Exercise brief:
Starting at the line that contains "ATOM 5 O O ." and ending at the line that contains "ATOM 27 C C", the lines below are to be given again exactly, with nothing added.

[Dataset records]

▬▬▬▬▬▬

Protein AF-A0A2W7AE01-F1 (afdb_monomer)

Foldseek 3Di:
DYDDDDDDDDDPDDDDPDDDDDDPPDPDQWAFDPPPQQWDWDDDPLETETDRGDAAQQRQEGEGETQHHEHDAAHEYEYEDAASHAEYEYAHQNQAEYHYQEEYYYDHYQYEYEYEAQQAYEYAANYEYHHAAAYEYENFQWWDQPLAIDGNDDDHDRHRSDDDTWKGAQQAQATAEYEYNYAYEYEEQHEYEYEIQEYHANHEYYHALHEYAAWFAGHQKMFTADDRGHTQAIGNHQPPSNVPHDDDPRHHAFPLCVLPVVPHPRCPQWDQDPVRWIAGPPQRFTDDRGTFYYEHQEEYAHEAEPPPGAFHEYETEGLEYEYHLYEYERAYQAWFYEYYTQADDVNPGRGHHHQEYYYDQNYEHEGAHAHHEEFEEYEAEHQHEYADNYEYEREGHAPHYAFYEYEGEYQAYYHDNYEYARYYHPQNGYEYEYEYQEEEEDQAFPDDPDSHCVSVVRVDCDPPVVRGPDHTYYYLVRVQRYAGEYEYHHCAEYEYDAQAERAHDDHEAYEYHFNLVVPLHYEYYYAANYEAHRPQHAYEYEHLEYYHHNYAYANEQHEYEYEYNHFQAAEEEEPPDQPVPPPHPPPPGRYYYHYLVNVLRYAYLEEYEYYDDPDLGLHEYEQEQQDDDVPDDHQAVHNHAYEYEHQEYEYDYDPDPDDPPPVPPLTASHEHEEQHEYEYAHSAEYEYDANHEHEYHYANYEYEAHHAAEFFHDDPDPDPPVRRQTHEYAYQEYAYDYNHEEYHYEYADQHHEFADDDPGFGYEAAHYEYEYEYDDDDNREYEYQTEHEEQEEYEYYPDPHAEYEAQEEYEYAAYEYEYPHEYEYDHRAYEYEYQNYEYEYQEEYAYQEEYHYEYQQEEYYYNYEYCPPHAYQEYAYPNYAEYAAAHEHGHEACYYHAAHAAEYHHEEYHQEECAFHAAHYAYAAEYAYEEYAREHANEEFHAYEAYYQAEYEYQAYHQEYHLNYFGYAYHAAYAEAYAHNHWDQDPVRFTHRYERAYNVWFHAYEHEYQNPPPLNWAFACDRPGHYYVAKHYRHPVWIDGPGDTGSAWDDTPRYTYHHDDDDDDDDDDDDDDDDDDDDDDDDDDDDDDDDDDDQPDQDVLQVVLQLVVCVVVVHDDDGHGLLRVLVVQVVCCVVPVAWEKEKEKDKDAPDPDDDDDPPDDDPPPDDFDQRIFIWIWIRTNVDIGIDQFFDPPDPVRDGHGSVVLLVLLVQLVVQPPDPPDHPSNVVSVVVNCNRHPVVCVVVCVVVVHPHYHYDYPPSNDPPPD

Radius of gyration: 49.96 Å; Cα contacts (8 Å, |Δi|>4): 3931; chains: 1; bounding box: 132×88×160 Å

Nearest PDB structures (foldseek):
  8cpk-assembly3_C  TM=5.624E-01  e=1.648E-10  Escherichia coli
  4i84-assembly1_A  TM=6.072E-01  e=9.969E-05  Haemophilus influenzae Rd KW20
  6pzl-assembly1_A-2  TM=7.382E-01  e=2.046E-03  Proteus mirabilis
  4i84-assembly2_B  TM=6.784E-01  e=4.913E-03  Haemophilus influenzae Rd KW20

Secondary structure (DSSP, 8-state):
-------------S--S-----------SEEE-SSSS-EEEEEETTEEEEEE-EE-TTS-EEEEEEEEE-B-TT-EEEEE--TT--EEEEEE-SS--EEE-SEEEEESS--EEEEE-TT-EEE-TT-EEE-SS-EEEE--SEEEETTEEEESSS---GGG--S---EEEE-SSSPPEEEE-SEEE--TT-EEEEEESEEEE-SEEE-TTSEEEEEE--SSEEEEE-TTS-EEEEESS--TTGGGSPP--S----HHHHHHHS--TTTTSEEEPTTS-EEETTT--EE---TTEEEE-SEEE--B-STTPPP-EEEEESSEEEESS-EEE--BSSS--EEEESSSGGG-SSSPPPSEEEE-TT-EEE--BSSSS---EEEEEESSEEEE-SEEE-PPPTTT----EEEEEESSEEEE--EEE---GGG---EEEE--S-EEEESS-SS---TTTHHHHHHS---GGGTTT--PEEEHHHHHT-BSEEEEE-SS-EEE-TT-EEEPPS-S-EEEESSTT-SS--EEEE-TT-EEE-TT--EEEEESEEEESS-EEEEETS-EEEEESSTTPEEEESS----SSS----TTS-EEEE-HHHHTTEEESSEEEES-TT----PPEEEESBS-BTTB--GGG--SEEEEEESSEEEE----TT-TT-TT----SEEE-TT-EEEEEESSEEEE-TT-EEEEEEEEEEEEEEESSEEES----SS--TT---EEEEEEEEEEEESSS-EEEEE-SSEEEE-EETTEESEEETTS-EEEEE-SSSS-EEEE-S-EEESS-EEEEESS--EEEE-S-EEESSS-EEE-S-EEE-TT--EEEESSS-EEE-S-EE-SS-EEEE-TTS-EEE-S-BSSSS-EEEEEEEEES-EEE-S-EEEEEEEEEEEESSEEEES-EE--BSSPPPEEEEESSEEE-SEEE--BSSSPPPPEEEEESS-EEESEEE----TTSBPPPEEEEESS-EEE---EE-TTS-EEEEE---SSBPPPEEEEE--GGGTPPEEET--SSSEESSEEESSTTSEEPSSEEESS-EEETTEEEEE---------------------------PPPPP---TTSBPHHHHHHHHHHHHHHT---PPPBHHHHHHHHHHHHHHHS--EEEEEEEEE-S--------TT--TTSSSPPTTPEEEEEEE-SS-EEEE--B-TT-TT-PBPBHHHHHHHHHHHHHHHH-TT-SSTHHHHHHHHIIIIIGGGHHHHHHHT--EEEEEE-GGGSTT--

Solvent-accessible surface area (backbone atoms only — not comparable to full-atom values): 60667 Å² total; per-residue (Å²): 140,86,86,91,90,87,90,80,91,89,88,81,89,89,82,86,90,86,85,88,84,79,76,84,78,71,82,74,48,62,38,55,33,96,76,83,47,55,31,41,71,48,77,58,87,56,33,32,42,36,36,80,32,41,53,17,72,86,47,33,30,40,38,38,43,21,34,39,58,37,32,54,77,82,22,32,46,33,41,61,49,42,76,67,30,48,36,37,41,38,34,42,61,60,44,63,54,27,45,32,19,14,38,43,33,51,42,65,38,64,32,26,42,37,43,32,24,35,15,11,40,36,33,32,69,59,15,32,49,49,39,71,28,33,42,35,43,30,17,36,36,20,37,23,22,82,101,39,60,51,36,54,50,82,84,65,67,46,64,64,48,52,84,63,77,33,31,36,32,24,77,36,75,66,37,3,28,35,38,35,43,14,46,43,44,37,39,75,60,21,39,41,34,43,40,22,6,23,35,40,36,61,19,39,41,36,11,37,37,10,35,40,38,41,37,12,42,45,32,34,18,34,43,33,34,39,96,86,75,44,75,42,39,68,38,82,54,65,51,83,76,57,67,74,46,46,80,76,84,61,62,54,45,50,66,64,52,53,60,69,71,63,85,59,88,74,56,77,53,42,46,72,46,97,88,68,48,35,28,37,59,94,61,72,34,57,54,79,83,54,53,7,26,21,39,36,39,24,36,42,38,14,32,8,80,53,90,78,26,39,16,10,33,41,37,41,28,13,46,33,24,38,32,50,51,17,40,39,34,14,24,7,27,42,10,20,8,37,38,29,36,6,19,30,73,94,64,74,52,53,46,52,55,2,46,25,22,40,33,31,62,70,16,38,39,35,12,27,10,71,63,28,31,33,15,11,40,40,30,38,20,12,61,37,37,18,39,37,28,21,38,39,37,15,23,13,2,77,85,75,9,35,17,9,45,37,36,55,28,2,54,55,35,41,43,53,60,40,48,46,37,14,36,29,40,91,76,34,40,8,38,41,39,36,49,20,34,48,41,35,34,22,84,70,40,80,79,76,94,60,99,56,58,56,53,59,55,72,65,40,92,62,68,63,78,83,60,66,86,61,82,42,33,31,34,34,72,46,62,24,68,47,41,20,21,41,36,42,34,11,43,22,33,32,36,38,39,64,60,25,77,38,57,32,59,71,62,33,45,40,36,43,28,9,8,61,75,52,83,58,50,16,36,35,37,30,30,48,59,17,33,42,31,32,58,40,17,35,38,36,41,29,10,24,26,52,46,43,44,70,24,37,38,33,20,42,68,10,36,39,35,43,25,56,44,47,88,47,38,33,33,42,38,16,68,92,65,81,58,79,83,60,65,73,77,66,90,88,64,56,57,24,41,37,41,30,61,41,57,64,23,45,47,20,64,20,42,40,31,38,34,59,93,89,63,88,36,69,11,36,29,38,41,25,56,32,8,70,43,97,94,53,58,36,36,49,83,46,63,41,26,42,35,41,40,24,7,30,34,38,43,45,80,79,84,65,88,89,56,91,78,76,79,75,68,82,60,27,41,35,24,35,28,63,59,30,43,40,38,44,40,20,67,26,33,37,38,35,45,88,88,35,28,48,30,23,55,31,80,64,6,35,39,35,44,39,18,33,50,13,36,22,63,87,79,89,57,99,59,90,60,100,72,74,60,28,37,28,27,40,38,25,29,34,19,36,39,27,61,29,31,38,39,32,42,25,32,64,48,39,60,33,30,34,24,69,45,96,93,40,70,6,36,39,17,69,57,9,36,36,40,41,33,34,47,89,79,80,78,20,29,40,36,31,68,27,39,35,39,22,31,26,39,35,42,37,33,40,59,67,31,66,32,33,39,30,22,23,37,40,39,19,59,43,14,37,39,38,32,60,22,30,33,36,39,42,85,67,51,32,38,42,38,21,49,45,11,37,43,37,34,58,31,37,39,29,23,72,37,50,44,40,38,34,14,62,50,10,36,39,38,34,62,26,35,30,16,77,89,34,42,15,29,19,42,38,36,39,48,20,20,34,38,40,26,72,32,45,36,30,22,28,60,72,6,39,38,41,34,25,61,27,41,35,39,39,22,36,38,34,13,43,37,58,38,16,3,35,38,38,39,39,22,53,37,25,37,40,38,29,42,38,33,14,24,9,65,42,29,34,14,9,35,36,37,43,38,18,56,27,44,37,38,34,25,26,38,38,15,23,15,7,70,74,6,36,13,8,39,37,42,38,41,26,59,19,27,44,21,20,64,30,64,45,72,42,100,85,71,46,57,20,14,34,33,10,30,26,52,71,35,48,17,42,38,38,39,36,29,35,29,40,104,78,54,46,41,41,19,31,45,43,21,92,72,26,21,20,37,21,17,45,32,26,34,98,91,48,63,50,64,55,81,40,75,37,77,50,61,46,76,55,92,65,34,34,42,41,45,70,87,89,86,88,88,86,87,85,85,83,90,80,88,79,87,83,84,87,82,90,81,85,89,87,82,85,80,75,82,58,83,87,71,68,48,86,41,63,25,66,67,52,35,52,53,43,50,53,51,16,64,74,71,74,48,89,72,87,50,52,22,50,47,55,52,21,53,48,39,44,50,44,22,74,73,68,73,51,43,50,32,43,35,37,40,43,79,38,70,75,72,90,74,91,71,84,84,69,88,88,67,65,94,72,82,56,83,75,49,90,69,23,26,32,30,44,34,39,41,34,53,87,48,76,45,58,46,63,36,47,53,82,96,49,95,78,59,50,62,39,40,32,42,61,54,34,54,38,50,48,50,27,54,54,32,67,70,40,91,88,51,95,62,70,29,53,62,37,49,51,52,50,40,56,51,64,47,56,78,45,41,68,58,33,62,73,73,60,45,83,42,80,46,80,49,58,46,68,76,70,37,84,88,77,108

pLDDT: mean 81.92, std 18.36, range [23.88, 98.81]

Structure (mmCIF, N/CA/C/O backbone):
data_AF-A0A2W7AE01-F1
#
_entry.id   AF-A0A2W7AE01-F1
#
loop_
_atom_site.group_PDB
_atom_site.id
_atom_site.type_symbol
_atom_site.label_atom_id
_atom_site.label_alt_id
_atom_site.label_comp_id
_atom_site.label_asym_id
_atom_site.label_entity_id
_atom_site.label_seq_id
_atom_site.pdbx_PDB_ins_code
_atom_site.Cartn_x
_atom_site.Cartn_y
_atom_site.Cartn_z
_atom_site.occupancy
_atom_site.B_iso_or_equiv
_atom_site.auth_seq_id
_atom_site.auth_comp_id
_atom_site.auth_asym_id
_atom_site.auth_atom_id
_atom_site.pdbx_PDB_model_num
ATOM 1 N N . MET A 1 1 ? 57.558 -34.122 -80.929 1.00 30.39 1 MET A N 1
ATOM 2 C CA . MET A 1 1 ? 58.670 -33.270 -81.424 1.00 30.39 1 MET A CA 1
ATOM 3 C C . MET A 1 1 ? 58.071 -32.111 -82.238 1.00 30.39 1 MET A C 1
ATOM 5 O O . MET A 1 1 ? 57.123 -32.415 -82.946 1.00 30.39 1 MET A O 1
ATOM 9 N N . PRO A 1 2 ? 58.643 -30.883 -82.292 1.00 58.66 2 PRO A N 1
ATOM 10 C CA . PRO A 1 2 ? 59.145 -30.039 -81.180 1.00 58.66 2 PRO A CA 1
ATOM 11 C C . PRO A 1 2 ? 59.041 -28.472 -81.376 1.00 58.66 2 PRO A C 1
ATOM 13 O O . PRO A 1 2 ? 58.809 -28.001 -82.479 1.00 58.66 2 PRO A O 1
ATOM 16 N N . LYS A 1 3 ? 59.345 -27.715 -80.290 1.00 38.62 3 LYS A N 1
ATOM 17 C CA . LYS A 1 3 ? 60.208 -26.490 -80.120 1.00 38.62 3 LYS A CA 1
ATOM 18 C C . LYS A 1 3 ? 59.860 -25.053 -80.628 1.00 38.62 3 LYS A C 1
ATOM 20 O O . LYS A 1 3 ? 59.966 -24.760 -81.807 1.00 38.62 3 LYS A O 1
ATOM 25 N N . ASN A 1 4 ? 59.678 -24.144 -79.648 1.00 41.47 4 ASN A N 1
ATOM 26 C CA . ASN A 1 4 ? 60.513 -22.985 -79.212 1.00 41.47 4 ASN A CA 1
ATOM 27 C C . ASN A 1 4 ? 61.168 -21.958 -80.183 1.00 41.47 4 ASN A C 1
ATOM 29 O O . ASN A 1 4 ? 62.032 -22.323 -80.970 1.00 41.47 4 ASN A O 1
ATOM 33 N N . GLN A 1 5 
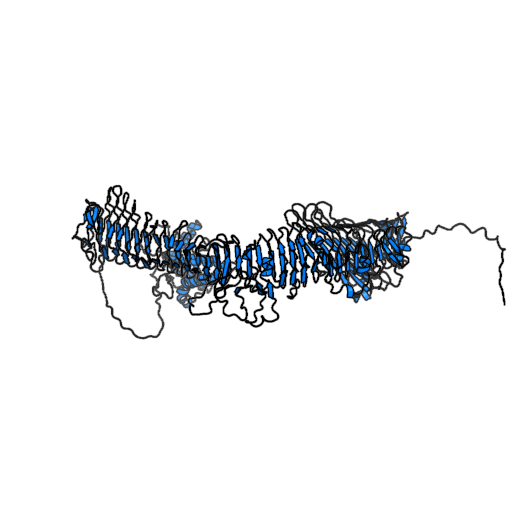? 60.953 -20.666 -79.842 1.00 39.22 5 GLN A N 1
ATOM 34 C CA . GLN A 1 5 ? 61.921 -19.613 -79.412 1.00 39.22 5 GLN A CA 1
ATOM 35 C C . GLN A 1 5 ? 61.975 -18.235 -80.125 1.00 39.22 5 GLN A C 1
ATOM 37 O O . GLN A 1 5 ? 61.631 -18.081 -81.288 1.00 39.22 5 GLN A O 1
ATOM 42 N N . TRP A 1 6 ? 62.349 -17.249 -79.294 1.00 40.16 6 TRP A N 1
ATOM 43 C CA . TRP A 1 6 ? 62.232 -15.780 -79.317 1.00 40.16 6 TRP A CA 1
ATOM 44 C C . TRP A 1 6 ? 63.394 -15.018 -80.003 1.00 40.16 6 TRP A C 1
ATOM 46 O O . TRP A 1 6 ? 64.388 -15.636 -80.370 1.00 40.16 6 TRP A O 1
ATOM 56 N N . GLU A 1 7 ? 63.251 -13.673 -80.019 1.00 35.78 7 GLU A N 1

▬▬▬▬▬▬

The answer:
ATOM 5 O O . MET A 1 1 ? 57.123 -32.415 -82.946 1.00 30.39 1 MET A O 1
ATOM 9 N N . PRO A 1 2 ? 58.643 -30.883 -82.292 1.00 58.66 2 PRO A N 1
ATOM 10 C CA . PRO A 1 2 ? 59.145 -30.039 -81.180 1.00 58.66 2 PRO A CA 1
ATOM 11 C C . PRO A 1 2 ? 59.041 -28.472 -81.376 1.00 58.66 2 PRO A C 1
ATOM 13 O O . PRO A 1 2 ? 58.809 -28.001 -82.479 1.00 58.66 2 PRO A O 1
ATOM 16 N N . LYS A 1 3 ? 59.345 -27.715 -80.290 1.00 38.62 3 LYS A N 1
ATOM 17 C CA . LYS A 1 3 ? 60.208 -26.490 -80.120 1.00 38.62 3 LYS A CA 1
ATOM 18 C C . LYS A 1 3 ? 59.860 -25.053 -80.628 1.00 38.62 3 LYS A C 1
ATOM 20 O O . LYS A 1 3 ? 59.966 -24.760 -81.807 1.00 38.62 3 LYS A O 1
ATOM 25 N N . ASN A 1 4 ? 59.678 -24.144 -79.648 1.00 41.47 4 ASN A N 1
ATOM 26 C CA . ASN A 1 4 ? 60.513 -22.985 -79.212 1.00 41.47 4 ASN A CA 1
ATOM 27 C C . ASN A 1 4 ? 61.168 -21.958 -80.183 1.00 41.47 4 ASN A C 1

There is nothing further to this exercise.